Example of web page information grasping function realized by Python crawler [URL and regular module]
- 2020-06-01 10:14:32
- OfStack
This article describes the example of Python crawler to achieve web information capture function. I will share it with you for your reference as follows:
First of all, the implementation of the web page parsing, reading and other operations we need to use the following modules
import urllib
import urllib2
import re
We can try 1 to read a website with readline method, such as baidu
def test():
f=urllib.urlopen('http://www.baidu.com')
while True:
firstLine=f.readline()
print firstLine
Below we say 1 how to achieve the capture of web information, such as baidu post bar
Here are a few things to do:
We're going to get the page and its code first, so we're going to implement multiple pages, which means its url will change, and we're going to pass 1 page
def getPage(self,pageNum):
try:
url=self.baseURL+self.seeLZ+'&pn='+str(pageNum)
# create request object
request=urllib2.Request(url)
response=urllib2.urlopen(request)
#print 'URL:'+url
return response.read()
except Exception,e:
print e
And then we're going to get the content of the novel, where we divide it into the title and the text. The title is on every page, so let's just get it once.
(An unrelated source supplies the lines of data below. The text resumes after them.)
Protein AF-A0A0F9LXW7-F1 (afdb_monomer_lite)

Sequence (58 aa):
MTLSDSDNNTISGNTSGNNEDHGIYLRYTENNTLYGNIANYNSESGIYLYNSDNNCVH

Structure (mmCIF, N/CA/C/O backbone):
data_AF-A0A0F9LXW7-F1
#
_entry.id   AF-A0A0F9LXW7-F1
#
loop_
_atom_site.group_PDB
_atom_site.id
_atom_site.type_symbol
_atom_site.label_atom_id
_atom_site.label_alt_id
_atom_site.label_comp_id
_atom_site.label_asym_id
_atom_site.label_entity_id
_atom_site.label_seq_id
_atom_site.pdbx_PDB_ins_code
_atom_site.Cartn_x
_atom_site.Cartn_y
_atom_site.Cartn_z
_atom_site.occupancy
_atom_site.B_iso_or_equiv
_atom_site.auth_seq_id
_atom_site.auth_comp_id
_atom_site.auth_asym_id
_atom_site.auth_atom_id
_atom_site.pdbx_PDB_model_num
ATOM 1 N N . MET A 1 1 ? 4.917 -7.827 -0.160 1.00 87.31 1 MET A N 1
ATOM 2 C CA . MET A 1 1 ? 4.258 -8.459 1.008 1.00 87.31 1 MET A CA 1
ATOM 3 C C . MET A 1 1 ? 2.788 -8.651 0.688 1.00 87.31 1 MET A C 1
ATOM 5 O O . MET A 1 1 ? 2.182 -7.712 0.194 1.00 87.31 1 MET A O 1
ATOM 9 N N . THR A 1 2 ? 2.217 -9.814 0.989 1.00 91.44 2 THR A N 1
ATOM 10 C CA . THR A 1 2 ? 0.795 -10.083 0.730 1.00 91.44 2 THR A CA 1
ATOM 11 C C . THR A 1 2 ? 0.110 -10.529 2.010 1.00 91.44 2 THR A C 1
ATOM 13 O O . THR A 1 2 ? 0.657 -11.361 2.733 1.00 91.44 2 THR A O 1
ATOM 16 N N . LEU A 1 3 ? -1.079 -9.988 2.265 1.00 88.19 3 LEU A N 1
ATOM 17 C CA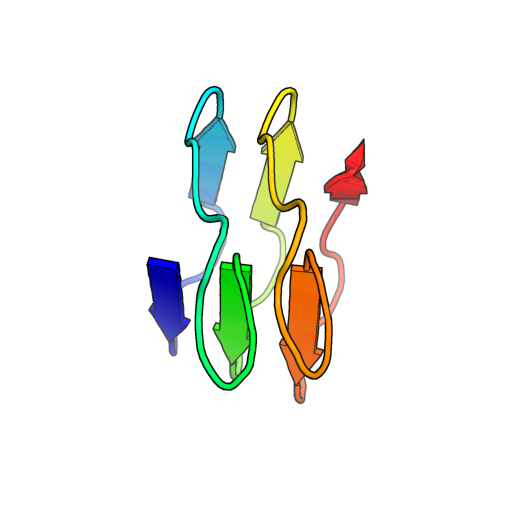 . LEU A 1 3 ? -1.992 -10.443 3.302 1.00 88.19 3 LEU A CA 1
ATOM 18 C C . LEU A 1 3 ? -3.321 -10.830 2.646 1.00 88.19 3 LEU A C 1
ATOM 20 O O . LEU A 1 3 ? -3.845 -10.087 1.812 1.00 88.19 3 LEU A O 1
ATOM 24 N N . SER A 1 4 ? -3.838 -12.013 2.967 1.00 93.06 4 SER A N 1
ATOM 25 C CA . SER A 1 4 ? -5.076 -12.531 2.380 1.00 93.06 4 SER A CA 1
ATOM 26 C C . SER A 1 4 ? -5.925 -13.223 3.431 1.00 93.06 4 SER A C 1
ATOM 28 O O . SER A 1 4 ? -5.370 -13.938 4.268 1.00 93.06 4 SER A O 1
ATOM 30 N N . ASP A 1 5 ? -7.236 -12.976 3.397 1.00 92.81 5 ASP A N 1
ATOM 31 C CA . ASP A 1 5 ? -8.227 -13.603 4.286 1.00 92.81 5 ASP A CA 1
ATOM 32 C C . ASP A 1 5 ? -7.822 -13.505 5.772 1.00 92.81 5 ASP A C 1
ATOM 34 O O . ASP A 1 5 ? -7.906 -14.462 6.543 1.00 92.81 5 ASP A O 1
ATOM 38 N N . SER A 1 6 ? -7.258 -12.353 6.144 1.00 89.75 6 SER A N 1
ATOM 39 C CA . SER A 1 6 ? -6.638 -12.107 7.444 1.00 89.75 6 SER A CA 1
ATOM 40 C C . SER A 1 6 ? -6.999 -10.714 7.943 1.00 89.75 6 SER A C 1
ATOM 42 O O . SER A 1 6 ? -6.541 -9.701 7.407 1.00 89.75 6 SER A O 1
ATOM 44 N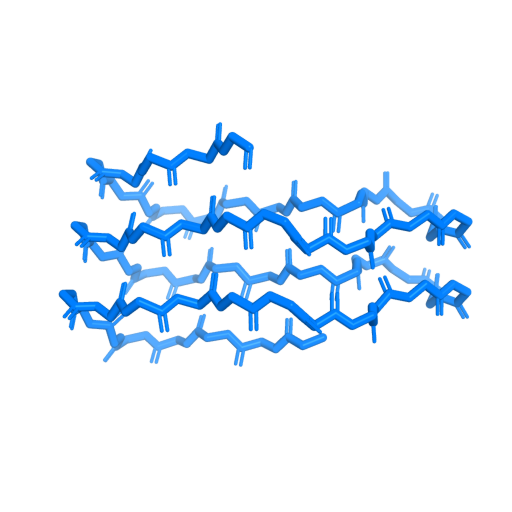 N . ASP A 1 7 ? -7.779 -10.685 9.016 1.00 95.56 7 ASP A N 1
ATOM 45 C CA . ASP A 1 7 ? -8.373 -9.465 9.556 1.00 95.56 7 ASP A CA 1
ATOM 46 C C . ASP A 1 7 ? -7.714 -9.051 10.871 1.00 95.56 7 ASP A C 1
ATOM 48 O O . ASP A 1 7 ? -7.132 -9.879 11.576 1.00 95.56 7 ASP A O 1
ATOM 52 N N . ASN A 1 8 ? -7.874 -7.781 11.246 1.00 95.56 8 ASN A N 1
ATOM 53 C CA . ASN A 1 8 ? -7.457 -7.237 12.545 1.00 95.56 8 ASN A CA 1
ATOM 54 C C . ASN A 1 8 ? -5.944 -7.340 12.826 1.00 95.56 8 ASN A C 1
ATOM 56 O O . ASN A 1 8 ? -5.531 -7.586 13.962 1.00 95.56 8 ASN A O 1
ATOM 60 N N . ASN A 1 9 ? -5.100 -7.143 11.809 1.00 93.25 9 ASN A N 1
ATOM 61 C CA . ASN A 1 9 ? -3.645 -7.166 11.953 1.00 93.25 9 ASN A CA 1
ATOM 62 C C . ASN A 1 9 ? -3.040 -5.761 12.003 1.00 93.25 9 ASN A C 1
ATOM 64 O O . ASN A 1 9 ? -3.521 -4.806 11.388 1.00 93.25 9 ASN A O 1
ATOM 68 N N . THR A 1 10 ? -1.900 -5.674 12.682 1.00 95.19 10 THR A N 1
ATOM 69 C CA . THR A 1 10 ? -1.022 -4.505 12.650 1.00 95.19 10 THR A CA 1
ATOM 70 C C . THR A 1 10 ? 0.190 -4.830 11.790 1.00 95.19 10 THR A C 1
ATOM 72 O O . THR A 1 10 ? 1.000 -5.685 12.146 1.00 95.19 10 THR A O 1
ATOM 75 N N . ILE A 1 11 ? 0.327 -4.141 10.659 1.00 92.62 11 ILE A N 1
ATOM 76 C CA . ILE A 1 11 ? 1.456 -4.281 9.740 1.00 92.62 11 ILE A CA 1
ATOM 77 C C . ILE A 1 11 ? 2.312 -3.025 9.860 1.00 92.62 11 ILE A C 1
ATOM 79 O O . ILE A 1 11 ? 1.892 -1.937 9.464 1.00 92.62 11 ILE A O 1
ATOM 83 N N . SER A 1 12 ? 3.531 -3.157 10.372 1.00 95.50 12 SER A N 1
ATOM 84 C CA . SER A 1 12 ? 4.368 -1.989 10.638 1.00 95.50 12 SER A CA 1
ATOM 85 C C . SER A 1 12 ? 5.830 -2.176 10.286 1.00 95.50 12 SER A C 1
ATOM 87 O O . SER A 1 12 ? 6.393 -3.233 10.561 1.00 95.50 12 SER A O 1
ATOM 89 N N . GLY A 1 13 ? 6.460 -1.122 9.762 1.00 93.31 13 GLY A N 1
ATOM 90 C CA . GLY A 1 13 ? 7.911 -1.081 9.565 1.00 93.31 13 GLY A CA 1
ATOM 91 C C . GLY A 1 13 ? 8.441 -2.010 8.469 1.00 93.31 13 GLY A C 1
ATOM 92 O O . GLY A 1 13 ? 9.634 -2.307 8.450 1.00 93.31 13 GLY A O 1
ATOM 93 N N . ASN A 1 14 ? 7.589 -2.493 7.564 1.00 91.94 14 ASN A N 1
ATOM 94 C CA . ASN A 1 14 ? 8.021 -3.363 6.473 1.00 91.94 14 ASN A CA 1
ATOM 95 C C . ASN A 1 14 ? 8.512 -2.546 5.280 1.00 91.94 14 ASN A C 1
ATOM 97 O O . ASN A 1 14 ? 7.941 -1.510 4.945 1.00 91.94 14 ASN A O 1
ATOM 101 N N . THR A 1 15 ? 9.539 -3.050 4.594 1.00 95.00 15 THR A N 1
ATOM 102 C CA . THR A 1 15 ? 9.990 -2.511 3.304 1.00 95.00 15 THR A CA 1
ATOM 103 C C . THR A 1 15 ? 9.611 -3.491 2.192 1.00 95.00 15 THR A C 1
ATOM 105 O O . THR A 1 15 ? 10.062 -4.633 2.185 1.00 95.00 15 THR A O 1
ATOM 108 N N . SER A 1 16 ? 8.756 -3.068 1.262 1.00 90.31 16 SER A N 1
ATOM 109 C CA . SER A 1 16 ? 8.343 -3.833 0.076 1.00 90.31 16 SER A CA 1
ATOM 110 C C . SER A 1 16 ? 8.364 -2.929 -1.155 1.00 90.31 16 SER A C 1
ATOM 112 O O . SER A 1 16 ? 7.350 -2.363 -1.562 1.00 90.31 16 SER A O 1
ATOM 114 N N . GLY A 1 17 ? 9.556 -2.782 -1.728 1.00 93.50 17 GLY A N 1
ATOM 115 C CA . GLY A 1 17 ? 9.802 -1.983 -2.924 1.00 93.50 17 GLY A CA 1
ATOM 116 C C . GLY A 1 17 ? 10.524 -2.759 -4.020 1.00 93.50 17 GLY A C 1
ATOM 117 O O . GLY A 1 17 ? 11.036 -3.846 -3.757 1.00 93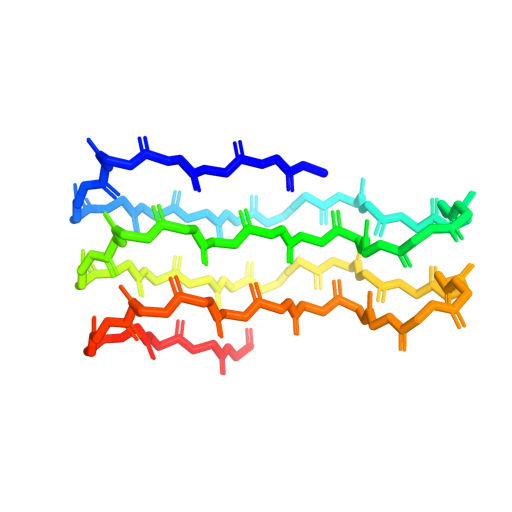.50 17 GLY A O 1
ATOM 118 N N . ASN A 1 18 ? 10.611 -2.174 -5.217 1.00 94.94 18 ASN A N 1
ATOM 119 C CA . ASN A 1 18 ? 11.227 -2.786 -6.406 1.00 94.94 18 ASN A CA 1
ATOM 120 C C . ASN A 1 18 ? 10.554 -4.096 -6.854 1.00 94.94 18 ASN A C 1
ATOM 122 O O . ASN A 1 18 ? 11.230 -5.003 -7.335 1.00 94.94 18 ASN A O 1
ATOM 126 N N . ASN A 1 19 ? 9.234 -4.211 -6.682 1.00 92.12 19 ASN A N 1
ATOM 127 C CA . ASN A 1 19 ? 8.468 -5.347 -7.192 1.00 92.12 19 ASN A CA 1
ATOM 128 C C . ASN A 1 19 ? 7.909 -5.041 -8.588 1.00 92.12 19 ASN A C 1
ATOM 130 O O . ASN A 1 19 ? 7.534 -3.904 -8.876 1.00 92.12 19 ASN A O 1
ATOM 134 N N . GLU A 1 20 ? 7.795 -6.074 -9.427 1.00 96.44 20 GLU A N 1
ATOM 135 C CA . GLU A 1 20 ? 7.217 -5.973 -10.779 1.00 96.44 20 GLU A CA 1
ATOM 136 C C . GLU A 1 20 ? 5.707 -5.691 -10.788 1.00 96.44 20 GLU A C 1
ATOM 138 O O . GLU A 1 20 ? 5.146 -5.445 -11.850 1.00 96.44 20 GLU A O 1
ATOM 143 N N . ASP A 1 21 ? 5.069 -5.701 -9.618 1.00 95.06 21 ASP A N 1
ATOM 144 C CA . ASP A 1 21 ? 3.638 -5.473 -9.442 1.00 95.06 21 ASP A CA 1
ATOM 145 C C . ASP A 1 21 ? 3.385 -4.547 -8.230 1.00 95.06 21 ASP A C 1
ATOM 147 O O . ASP A 1 21 ? 3.745 -3.363 -8.260 1.00 95.06 21 ASP A O 1
ATOM 151 N N . HIS A 1 22 ? 2.806 -5.067 -7.143 1.00 95.62 22 HIS A N 1
ATOM 152 C CA . HIS A 1 22 ? 2.481 -4.325 -5.930 1.00 95.62 22 HIS A CA 1
ATOM 153 C C . HIS A 1 22 ? 3.540 -4.511 -4.834 1.00 95.62 22 HIS A C 1
ATOM 155 O O . HIS A 1 22 ? 4.118 -5.587 -4.671 1.00 95.62 22 HIS A O 1
ATOM 161 N N . GLY A 1 23 ? 3.752 -3.483 -4.011 1.00 96.75 23 GLY A N 1
ATOM 162 C CA . GLY A 1 23 ? 4.588 -3.585 -2.814 1.00 96.75 23 GLY A CA 1
ATOM 163 C C . GLY A 1 23 ? 3.899 -4.363 -1.694 1.00 96.75 23 GLY A C 1
ATOM 164 O O . GLY A 1 23 ? 4.317 -5.462 -1.330 1.00 96.75 23 GLY A O 1
ATOM 165 N N . ILE A 1 24 ? 2.844 -3.789 -1.122 1.00 96.31 24 ILE A N 1
ATOM 166 C CA . ILE A 1 24 ? 2.015 -4.401 -0.080 1.00 96.31 24 ILE A CA 1
ATOM 167 C C . ILE A 1 24 ? 0.624 -4.636 -0.655 1.00 96.31 24 ILE A C 1
ATOM 169 O O . ILE A 1 24 ? -0.035 -3.685 -1.060 1.00 96.31 24 ILE A O 1
ATOM 173 N N . TYR A 1 25 ? 0.175 -5.887 -0.675 1.00 96.12 25 TYR A N 1
ATOM 174 C CA . TYR A 1 25 ? -1.113 -6.273 -1.236 1.00 96.12 25 TYR A CA 1
ATOM 175 C C . TYR A 1 25 ? -2.035 -6.864 -0.164 1.00 96.12 25 TYR A C 1
ATOM 177 O O . TYR A 1 25 ? -1.698 -7.876 0.448 1.00 96.12 25 TYR A O 1
ATOM 185 N N . LEU A 1 26 ? -3.187 -6.230 0.064 1.00 95.12 26 LEU A N 1
ATOM 186 C CA . LEU A 1 26 ? -4.232 -6.673 0.991 1.00 95.12 26 LEU A CA 1
ATOM 187 C C . LEU A 1 26 ? -5.434 -7.168 0.196 1.00 95.12 26 LEU A C 1
ATOM 189 O O . LEU A 1 26 ? -6.082 -6.378 -0.494 1.00 95.12 26 LEU A O 1
ATOM 193 N N . ARG A 1 27 ? -5.758 -8.452 0.317 1.00 97.19 27 ARG A N 1
ATOM 194 C CA . ARG A 1 27 ? -6.825 -9.102 -0.447 1.00 97.19 27 ARG A CA 1
ATOM 195 C C . ARG A 1 27 ? -7.850 -9.760 0.469 1.00 97.19 27 ARG A C 1
ATOM 197 O O . ARG A 1 27 ? -7.481 -10.672 1.197 1.00 97.19 27 ARG A O 1
ATOM 204 N N . TYR A 1 28 ? -9.121 -9.375 0.364 1.00 96.94 28 TYR A N 1
ATOM 205 C CA . TYR A 1 28 ? -10.184 -9.929 1.219 1.00 96.94 28 TYR A CA 1
ATOM 206 C C . TYR A 1 28 ? -9.844 -9.787 2.709 1.00 96.94 28 TYR A C 1
ATOM 208 O O . TYR A 1 28 ? -9.861 -10.761 3.452 1.00 96.94 28 TYR A O 1
ATOM 216 N N . THR A 1 29 ? -9.432 -8.586 3.122 1.00 95.38 29 THR A N 1
ATOM 217 C CA . THR A 1 29 ? -9.000 -8.329 4.504 1.00 95.38 29 THR A CA 1
ATOM 218 C C . THR A 1 29 ? -9.706 -7.128 5.112 1.00 95.38 29 THR A C 1
ATOM 220 O O . THR A 1 29 ? -9.837 -6.089 4.458 1.00 95.38 29 THR A O 1
ATOM 223 N N . GLU A 1 30 ? -10.025 -7.206 6.395 1.00 97.06 30 GLU A N 1
ATOM 224 C CA . GLU A 1 30 ? -10.732 -6.166 7.129 1.00 97.06 30 GLU A CA 1
ATOM 225 C C . GLU A 1 30 ? -9.977 -5.671 8.370 1.00 97.06 30 GLU A C 1
ATOM 227 O O . GLU A 1 30 ? -9.256 -6.414 9.038 1.00 97.06 30 GLU A O 1
ATOM 232 N N . ASN A 1 31 ? -10.197 -4.402 8.727 1.00 97.25 31 ASN A N 1
ATOM 233 C CA . ASN A 1 31 ? -9.772 -3.819 10.007 1.00 97.2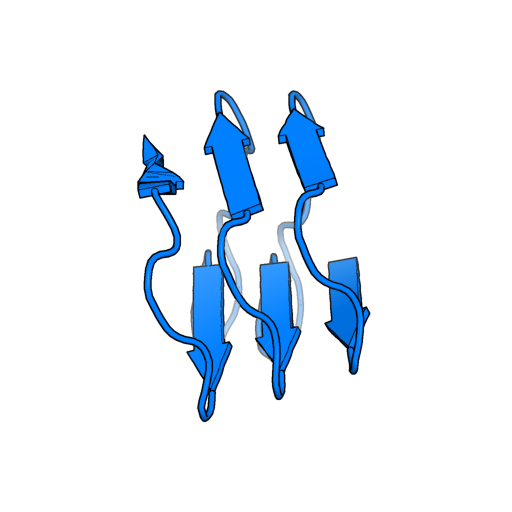5 31 ASN A CA 1
ATOM 234 C C . ASN A 1 31 ? -8.254 -3.892 10.287 1.00 97.25 31 ASN A C 1
ATOM 236 O O . ASN A 1 31 ? -7.841 -4.034 11.439 1.00 97.25 31 ASN A O 1
ATOM 240 N N . ASN A 1 32 ? -7.398 -3.795 9.264 1.00 95.06 32 ASN A N 1
ATOM 241 C CA . ASN A 1 32 ? -5.945 -3.775 9.457 1.00 95.06 32 ASN A CA 1
ATOM 242 C C . ASN A 1 32 ? -5.404 -2.348 9.601 1.00 95.06 32 ASN A C 1
ATOM 244 O O . ASN A 1 32 ? -5.885 -1.408 8.966 1.00 95.06 32 ASN A O 1
ATOM 248 N N . THR A 1 33 ? -4.353 -2.194 10.407 1.00 96.75 33 THR A N 1
ATOM 249 C CA . THR A 1 33 ? -3.599 -0.939 10.533 1.00 96.75 33 THR A CA 1
ATOM 250 C C . THR A 1 33 ? -2.223 -1.108 9.909 1.00 96.75 33 THR A C 1
ATOM 252 O O . THR A 1 33 ? -1.423 -1.927 10.362 1.00 96.75 33 THR A O 1
ATOM 255 N N . LEU A 1 34 ? -1.938 -0.325 8.873 1.00 95.88 34 LEU A N 1
ATOM 256 C CA . LEU A 1 34 ? -0.644 -0.266 8.207 1.00 95.88 34 LEU A CA 1
ATOM 257 C C . LEU A 1 34 ? 0.046 1.037 8.590 1.00 95.88 34 LEU A C 1
ATOM 259 O O . LEU A 1 34 ? -0.437 2.097 8.200 1.00 95.88 34 LEU A O 1
ATOM 263 N N . TYR A 1 35 ? 1.188 0.961 9.281 1.00 96.25 35 TYR A N 1
ATOM 264 C CA . TYR A 1 35 ? 1.947 2.165 9.621 1.00 96.25 35 TYR A CA 1
ATOM 265 C C . TYR A 1 35 ? 3.454 2.067 9.408 1.00 96.25 35 TYR A C 1
ATOM 267 O O . TYR A 1 35 ? 4.091 1.059 9.712 1.00 96.25 35 TYR A O 1
ATOM 275 N N . GLY A 1 36 ? 4.052 3.146 8.898 1.00 95.06 36 GLY A N 1
ATOM 276 C CA . GLY A 1 36 ? 5.507 3.227 8.719 1.00 95.06 36 GLY A CA 1
ATOM 277 C C . GLY A 1 36 ? 6.069 2.156 7.779 1.00 95.06 36 GLY A C 1
ATOM 278 O O . GLY A 1 36 ? 7.210 1.727 7.941 1.00 95.06 36 GLY A O 1
ATOM 279 N N . ASN A 1 37 ? 5.262 1.681 6.829 1.00 94.50 37 ASN A N 1
ATOM 280 C CA . ASN A 1 37 ? 5.718 0.755 5.802 1.00 94.50 37 ASN A CA 1
ATOM 281 C C . ASN A 1 37 ? 6.249 1.536 4.593 1.00 94.50 37 ASN A C 1
ATOM 283 O O . ASN A 1 37 ? 5.641 2.510 4.155 1.00 94.50 37 ASN A O 1
ATOM 287 N N . ILE A 1 38 ? 7.365 1.086 4.027 1.00 95.81 38 ILE A N 1
ATOM 288 C CA . ILE A 1 38 ? 7.982 1.681 2.841 1.00 95.81 38 ILE A CA 1
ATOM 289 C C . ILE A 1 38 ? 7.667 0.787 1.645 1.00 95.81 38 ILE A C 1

We can click on a website, press f12 to see how his title tag is constructed, such as baidu post bar is < title > .....................
Then we match
reg=re.compile(r'<title>(.*?)。')
To grab this information
Now that we've grabbed the title we're going to grab the body, and we know that the body is going to have a lot of sections, so we're going to loop around and grab the whole items
For text read and write operations, 1 must be placed outside the loop. Also add 1 more remove hyperlinks, < br > Mechanisms such as
Finally, we can call the main function
Complete code:
# -*- coding:utf-8 -*-
import sys
reload(sys)
sys.setdefaultencoding('utf8')
# Crawler web information capture
# Required function methods: urllib,re,urllib2
import urllib
import urllib2
import re
# Test functions -> read
#def test():
# f=urllib.urlopen('http://www.baidu.com')
# while True:
# firstLine=f.readline()
# print firstLine
# Baidu tieba to get before 10 The text of the main novel
class BDTB:
def __init__(self,baseUrl,seeLZ):
# Member variables
self.baseURL=baseUrl
self.seeLZ='?see_lz='+str(seeLZ)
# Gets the code for the page post
def getPage(self,pageNum):
try:
url=self.baseURL+self.seeLZ+'&pn='+str(pageNum)
# create request object
request=urllib2.Request(url)
response=urllib2.urlopen(request)
#print 'URL:'+url
return response.read()
except Exception,e:
print e
# Match the title
def Title(self):
html=self.getPage(1)
#compile Improve the efficiency of regular matching
reg=re.compile(r'<title>(.*?) . ')
# return list The list of
items=re.findall(reg,html)
f=open('output.txt','w+')
item=('').join(items)
f.write('\t\t\t\t\t'+item.encode('gbk'))
f.close()
# Match the body
def Text(self,pageNum):
html=self.getPage(pageNum)
#compile Improve the efficiency of regular matching
reg=re.compile(r'"d_post_content j_d_post_content ">(.*?)</div>')
# return list The list of
items=re.findall(reg,html)
f=open('output.txt','a+')
#[1:] Slice, the first 1 I don't need to get rid of these elements.
for i in items[1:]:
# Hyperlink removal
removeAddr=re.compile('<a.*?>|</a>')
# with "" replace
i=re.sub(removeAddr,"",i)
#<br> Get rid of
i=i.replace('<br>','')
f.write('\n\n'+i.encode('gbk'))
f.close()
# Call the entrance
baseURL='http://tieba.baidu.com/p/4638659116'
bdtb=BDTB(baseURL,1)
print ' The crawler is starting ....'.encode('gbk')
# More pages
bdtb.Title()
print ' Grab the title! '.encode('gbk')
for i in range(1,11):
print ' Grasping control %02d page '.encode('gbk')%i
bdtb.Text(i)
print ' Grab the text !'.encode('gbk')
PS: here are two more handy regular expression tools for you to use:
JavaScript regular expression online testing tool:
http://tools.ofstack.com/regex/javascript
Online regular expression generation tool:
http://tools.ofstack.com/regex/create_reg
More about Python related content to view this site project: the Python regular expression usage summary ", "Python data structure and algorithm tutorial", "Python Socket programming skills summary", "Python function using techniques", "Python string skills summary", "Python introduction and advanced tutorial" and "Python file and directory skills summary"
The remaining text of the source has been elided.